Ever get that feeling that your finance team is juggling a bit too much? Processes are a bit messy, systems have seen better days, and trying to get a clear picture across the company feels like herding cats? Yep, we've been there.


A private equity-backed retail and distribution group were facing a similar conundrum. They'd grown by acquisition, which meant a bunch of different businesses, each with their own way of doing things. It was a bit of a "patchwork quilt" situation - and not the stylish kind.


The Starting Point:

Imagine a collection of businesses with that classic “small business vibe" - lots of heart, but maybe not as much structure as they needed. Outdated systems, limited group-level reporting... It wasn't ideal. The goal? To help them streamline and optimise their finance function, so they could really hit their stride.


Laying the Groundwork:

The start of this story was quite funny—one of the career favourites, actually. A referral had led to a meeting with a private equity group CFO who had been the boss of a longstanding customer relationship 15 years earlier. There was a reputation behind his execution—it was almost renowned. The meeting took place in South Yarra, and unknowingly, there was actually a vacancy within his team for a Group Financial Controller to set up their financial control function. In true PE CFO fashion, he remarked, “There is a candidate who will be offered the job at 5:00 p.m. today, but if a stronger option can be presented, time can be made in the diary to meet them this afternoon.” Shortly after that meeting, the ideal candidate became immediately clear.


Another private equity CFO, who had grown up watching a well-known South Australian footballer and happened to recognise the surname, had referred an immediately available Group Financial Controller with the ideal background—CA qualified, experience in London, and a track record of working with multiple PE and listed companies undergoing significant change, including IPOs, buy-side, and sell-side transactions. After some convincing, he arrived at the South Yarra office that afternoon, and, long story short, accepted the role. This marked the beginning of his journey, and to this day, he remains—by all accounts—one of the most exceptional PE Financial Controllers. Later, he would go on to secure his first PE CFO position, but that is a story for another time.

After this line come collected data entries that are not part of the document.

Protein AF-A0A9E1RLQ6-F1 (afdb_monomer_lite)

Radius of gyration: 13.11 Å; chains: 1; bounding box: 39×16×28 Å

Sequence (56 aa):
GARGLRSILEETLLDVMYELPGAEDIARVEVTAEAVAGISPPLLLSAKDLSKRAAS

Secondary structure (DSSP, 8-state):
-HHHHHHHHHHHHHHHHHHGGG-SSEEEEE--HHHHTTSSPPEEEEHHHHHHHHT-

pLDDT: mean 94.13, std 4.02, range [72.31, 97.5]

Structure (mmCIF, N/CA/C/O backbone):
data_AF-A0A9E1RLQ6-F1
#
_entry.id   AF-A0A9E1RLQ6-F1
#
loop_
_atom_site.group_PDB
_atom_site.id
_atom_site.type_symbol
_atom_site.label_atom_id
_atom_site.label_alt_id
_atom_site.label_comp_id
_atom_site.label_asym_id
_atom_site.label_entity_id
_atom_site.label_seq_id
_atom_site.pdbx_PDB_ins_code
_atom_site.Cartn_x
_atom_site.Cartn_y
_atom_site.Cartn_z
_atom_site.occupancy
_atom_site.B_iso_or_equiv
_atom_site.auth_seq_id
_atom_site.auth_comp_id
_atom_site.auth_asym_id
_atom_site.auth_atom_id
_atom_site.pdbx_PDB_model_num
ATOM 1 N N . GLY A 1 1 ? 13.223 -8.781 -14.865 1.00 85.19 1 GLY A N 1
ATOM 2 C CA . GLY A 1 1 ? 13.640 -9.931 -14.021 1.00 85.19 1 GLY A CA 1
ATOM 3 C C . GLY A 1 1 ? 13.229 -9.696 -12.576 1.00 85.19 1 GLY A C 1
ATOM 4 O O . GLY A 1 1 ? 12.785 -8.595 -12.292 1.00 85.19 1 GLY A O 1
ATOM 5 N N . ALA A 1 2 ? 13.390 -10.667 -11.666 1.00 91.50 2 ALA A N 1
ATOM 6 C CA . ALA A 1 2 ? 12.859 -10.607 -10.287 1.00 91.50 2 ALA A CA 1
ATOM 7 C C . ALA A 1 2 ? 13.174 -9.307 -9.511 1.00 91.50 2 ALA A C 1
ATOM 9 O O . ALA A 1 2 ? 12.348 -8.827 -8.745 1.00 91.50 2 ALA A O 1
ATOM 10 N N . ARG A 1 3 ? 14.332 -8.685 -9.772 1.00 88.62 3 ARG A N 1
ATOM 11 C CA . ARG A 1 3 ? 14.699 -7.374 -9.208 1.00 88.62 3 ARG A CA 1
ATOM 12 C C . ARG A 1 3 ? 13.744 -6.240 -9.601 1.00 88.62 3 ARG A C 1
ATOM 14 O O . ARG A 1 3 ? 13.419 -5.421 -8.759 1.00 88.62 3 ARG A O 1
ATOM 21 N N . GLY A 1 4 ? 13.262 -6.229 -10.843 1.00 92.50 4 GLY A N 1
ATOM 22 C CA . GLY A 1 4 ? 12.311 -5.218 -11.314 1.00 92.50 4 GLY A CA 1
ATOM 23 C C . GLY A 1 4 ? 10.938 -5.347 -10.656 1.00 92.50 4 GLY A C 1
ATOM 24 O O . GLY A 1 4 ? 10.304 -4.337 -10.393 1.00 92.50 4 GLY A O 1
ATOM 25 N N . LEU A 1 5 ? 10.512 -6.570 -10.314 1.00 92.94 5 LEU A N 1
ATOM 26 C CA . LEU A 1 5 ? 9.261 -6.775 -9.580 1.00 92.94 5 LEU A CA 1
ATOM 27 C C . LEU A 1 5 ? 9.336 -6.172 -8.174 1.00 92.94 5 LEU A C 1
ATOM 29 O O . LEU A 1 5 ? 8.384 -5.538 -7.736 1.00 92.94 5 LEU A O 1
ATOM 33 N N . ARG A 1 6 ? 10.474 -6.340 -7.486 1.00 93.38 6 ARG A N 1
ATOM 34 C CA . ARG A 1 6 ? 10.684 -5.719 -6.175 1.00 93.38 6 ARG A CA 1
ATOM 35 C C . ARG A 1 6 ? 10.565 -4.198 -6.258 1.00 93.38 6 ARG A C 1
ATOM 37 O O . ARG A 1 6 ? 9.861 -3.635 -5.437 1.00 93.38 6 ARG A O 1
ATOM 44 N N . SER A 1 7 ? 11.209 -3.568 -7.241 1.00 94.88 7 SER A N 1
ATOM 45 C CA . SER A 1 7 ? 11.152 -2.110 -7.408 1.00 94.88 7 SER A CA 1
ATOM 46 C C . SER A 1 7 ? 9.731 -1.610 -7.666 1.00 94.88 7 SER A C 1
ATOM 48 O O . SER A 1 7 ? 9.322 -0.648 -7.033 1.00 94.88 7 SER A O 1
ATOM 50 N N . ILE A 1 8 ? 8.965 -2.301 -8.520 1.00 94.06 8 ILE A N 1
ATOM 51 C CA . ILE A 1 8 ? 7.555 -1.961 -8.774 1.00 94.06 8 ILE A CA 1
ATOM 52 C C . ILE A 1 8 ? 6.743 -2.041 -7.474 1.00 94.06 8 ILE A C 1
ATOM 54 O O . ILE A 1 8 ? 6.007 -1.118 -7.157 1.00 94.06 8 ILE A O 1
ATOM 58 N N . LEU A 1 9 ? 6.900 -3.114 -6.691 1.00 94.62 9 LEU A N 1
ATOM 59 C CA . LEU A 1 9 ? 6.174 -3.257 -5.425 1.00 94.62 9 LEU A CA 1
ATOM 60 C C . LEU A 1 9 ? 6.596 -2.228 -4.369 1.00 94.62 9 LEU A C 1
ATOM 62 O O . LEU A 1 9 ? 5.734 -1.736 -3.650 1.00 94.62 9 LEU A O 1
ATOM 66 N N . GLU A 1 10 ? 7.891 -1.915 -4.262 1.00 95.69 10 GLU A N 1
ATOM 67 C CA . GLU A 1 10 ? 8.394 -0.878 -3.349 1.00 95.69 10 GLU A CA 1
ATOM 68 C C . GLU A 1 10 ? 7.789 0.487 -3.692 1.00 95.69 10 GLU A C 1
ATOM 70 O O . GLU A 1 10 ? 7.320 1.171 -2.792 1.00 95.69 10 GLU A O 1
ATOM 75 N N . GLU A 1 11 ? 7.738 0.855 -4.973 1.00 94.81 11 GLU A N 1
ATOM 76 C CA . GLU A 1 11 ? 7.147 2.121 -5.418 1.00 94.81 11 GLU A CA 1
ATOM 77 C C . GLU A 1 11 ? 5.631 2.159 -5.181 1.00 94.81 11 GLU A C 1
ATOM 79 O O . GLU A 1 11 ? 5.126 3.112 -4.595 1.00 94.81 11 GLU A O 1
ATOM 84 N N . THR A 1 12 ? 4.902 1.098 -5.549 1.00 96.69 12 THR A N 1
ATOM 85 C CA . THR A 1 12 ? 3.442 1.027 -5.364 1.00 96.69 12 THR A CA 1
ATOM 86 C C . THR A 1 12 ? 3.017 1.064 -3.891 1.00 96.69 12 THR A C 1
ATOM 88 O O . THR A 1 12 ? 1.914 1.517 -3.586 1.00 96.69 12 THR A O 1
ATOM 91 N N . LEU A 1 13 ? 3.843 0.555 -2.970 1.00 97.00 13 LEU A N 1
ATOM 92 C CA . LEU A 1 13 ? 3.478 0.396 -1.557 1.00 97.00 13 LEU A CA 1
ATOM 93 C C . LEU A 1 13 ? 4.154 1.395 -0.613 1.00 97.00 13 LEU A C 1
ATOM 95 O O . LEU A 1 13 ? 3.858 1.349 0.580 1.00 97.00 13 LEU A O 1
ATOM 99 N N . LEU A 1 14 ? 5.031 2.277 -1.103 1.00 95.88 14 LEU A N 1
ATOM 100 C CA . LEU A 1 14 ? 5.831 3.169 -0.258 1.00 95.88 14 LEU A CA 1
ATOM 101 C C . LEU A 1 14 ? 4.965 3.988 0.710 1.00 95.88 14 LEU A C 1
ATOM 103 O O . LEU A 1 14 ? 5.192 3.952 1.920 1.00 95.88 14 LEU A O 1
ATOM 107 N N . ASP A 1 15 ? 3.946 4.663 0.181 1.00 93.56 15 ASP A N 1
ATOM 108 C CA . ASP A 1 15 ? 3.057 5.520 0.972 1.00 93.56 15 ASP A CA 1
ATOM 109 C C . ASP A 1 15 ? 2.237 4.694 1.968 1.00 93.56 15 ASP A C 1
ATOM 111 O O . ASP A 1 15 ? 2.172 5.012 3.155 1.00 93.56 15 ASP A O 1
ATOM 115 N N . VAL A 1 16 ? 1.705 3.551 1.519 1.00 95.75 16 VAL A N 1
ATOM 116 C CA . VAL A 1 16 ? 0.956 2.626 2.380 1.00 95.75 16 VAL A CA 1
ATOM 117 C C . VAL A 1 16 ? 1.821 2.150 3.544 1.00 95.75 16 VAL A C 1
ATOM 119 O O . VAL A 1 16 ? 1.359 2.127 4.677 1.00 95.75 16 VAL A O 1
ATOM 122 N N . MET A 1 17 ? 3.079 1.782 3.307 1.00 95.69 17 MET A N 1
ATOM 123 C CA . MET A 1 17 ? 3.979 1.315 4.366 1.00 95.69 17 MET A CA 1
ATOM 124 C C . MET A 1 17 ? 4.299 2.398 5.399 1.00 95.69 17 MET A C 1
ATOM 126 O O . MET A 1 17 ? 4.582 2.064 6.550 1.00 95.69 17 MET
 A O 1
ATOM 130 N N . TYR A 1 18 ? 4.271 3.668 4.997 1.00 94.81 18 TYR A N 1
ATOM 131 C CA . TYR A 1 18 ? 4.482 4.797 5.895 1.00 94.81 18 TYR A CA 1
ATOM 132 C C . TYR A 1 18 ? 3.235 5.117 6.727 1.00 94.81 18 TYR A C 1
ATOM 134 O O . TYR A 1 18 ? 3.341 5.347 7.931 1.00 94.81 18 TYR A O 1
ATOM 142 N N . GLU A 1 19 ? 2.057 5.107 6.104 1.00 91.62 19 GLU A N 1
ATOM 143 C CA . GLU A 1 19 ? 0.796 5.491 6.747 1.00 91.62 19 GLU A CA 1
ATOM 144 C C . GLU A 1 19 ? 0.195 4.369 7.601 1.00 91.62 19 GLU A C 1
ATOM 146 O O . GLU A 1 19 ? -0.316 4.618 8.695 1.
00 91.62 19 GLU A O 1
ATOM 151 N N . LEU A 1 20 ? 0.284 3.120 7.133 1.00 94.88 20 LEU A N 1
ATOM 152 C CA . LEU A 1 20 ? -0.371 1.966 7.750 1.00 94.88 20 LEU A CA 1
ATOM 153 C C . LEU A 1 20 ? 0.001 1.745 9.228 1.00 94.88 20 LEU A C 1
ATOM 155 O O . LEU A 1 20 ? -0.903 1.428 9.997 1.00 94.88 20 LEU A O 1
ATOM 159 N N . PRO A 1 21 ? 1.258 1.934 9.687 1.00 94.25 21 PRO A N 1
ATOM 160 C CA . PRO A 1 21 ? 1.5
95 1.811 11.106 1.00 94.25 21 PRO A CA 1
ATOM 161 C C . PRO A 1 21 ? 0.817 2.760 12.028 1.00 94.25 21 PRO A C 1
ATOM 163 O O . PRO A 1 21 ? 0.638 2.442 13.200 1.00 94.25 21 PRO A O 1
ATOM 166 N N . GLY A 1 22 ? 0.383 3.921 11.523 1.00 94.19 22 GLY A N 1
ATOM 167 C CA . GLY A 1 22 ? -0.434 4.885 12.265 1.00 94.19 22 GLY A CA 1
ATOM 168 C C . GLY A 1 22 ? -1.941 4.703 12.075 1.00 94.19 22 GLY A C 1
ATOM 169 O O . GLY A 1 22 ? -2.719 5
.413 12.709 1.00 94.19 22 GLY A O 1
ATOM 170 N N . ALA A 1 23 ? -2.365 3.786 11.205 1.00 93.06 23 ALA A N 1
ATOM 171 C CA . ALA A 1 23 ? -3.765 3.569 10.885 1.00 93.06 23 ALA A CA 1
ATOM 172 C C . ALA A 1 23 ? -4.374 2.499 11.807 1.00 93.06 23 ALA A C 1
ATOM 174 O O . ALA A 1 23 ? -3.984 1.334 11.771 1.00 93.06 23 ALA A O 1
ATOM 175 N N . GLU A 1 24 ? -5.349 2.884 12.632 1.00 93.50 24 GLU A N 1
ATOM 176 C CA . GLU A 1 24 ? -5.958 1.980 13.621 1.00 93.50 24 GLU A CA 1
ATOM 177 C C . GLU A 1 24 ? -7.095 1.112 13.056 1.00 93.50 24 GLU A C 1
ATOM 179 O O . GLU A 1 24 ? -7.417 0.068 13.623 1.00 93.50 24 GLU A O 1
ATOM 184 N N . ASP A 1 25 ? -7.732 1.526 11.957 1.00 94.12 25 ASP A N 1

With the team in place, they got cracking on implementing robust systems and processes at the group level. Think group consolidation, treasury management, cash flow forecasting, FP&A, and even some insightful analytics.


Zooming in on the Subsidiaries:

Once the group level had established a strong operational rhythm, attention shifted to the individual subsidiaries, starting with a pilot program at one of the smaller brands. Their ERP system—Dynamics AX 2009, which was definitely showing its age—was causing significant challenges. The first meeting with the client took place in a tiny, windowless room in the northern suburbs of Melbourne, barely big enough for two seats and a small table.


The discussion quickly turned to whether the issue was truly the system or if underlying processes were to blame. Was a costly ERP upgrade really the only solution, or could the same results be achieved through process improvements? A similar challenge had been tackled in a PE subsidiary before, where ERP investment wasn’t a priority, and process automation had been the key. The CFO, highly strategic and experienced, could have easily dismissed the questioning. But instead, something about the conversation stuck. The next morning, the unexpected happened—a call from the CFO: “I think we’re right; we can do this without heavy investment in AX. So what’s the next step?” Even now, that story still gives goosebumps. 


They ran some workshops, and set up a small project team. Because not every project needs a latin name, they called our project "Simplification". The aim was to assess, standardise, and simplify their accounting, finance and purchasing processes - covering everything from order to cash (O2C) and procure to pay (P2P). They brought in an A-team of interim and permanent subject matter experts – a project lead, business analyst, accounts payable and receivable specialists, a commercial finance guru, and a tech-savvy IT manager to bring their systems into the 21st century.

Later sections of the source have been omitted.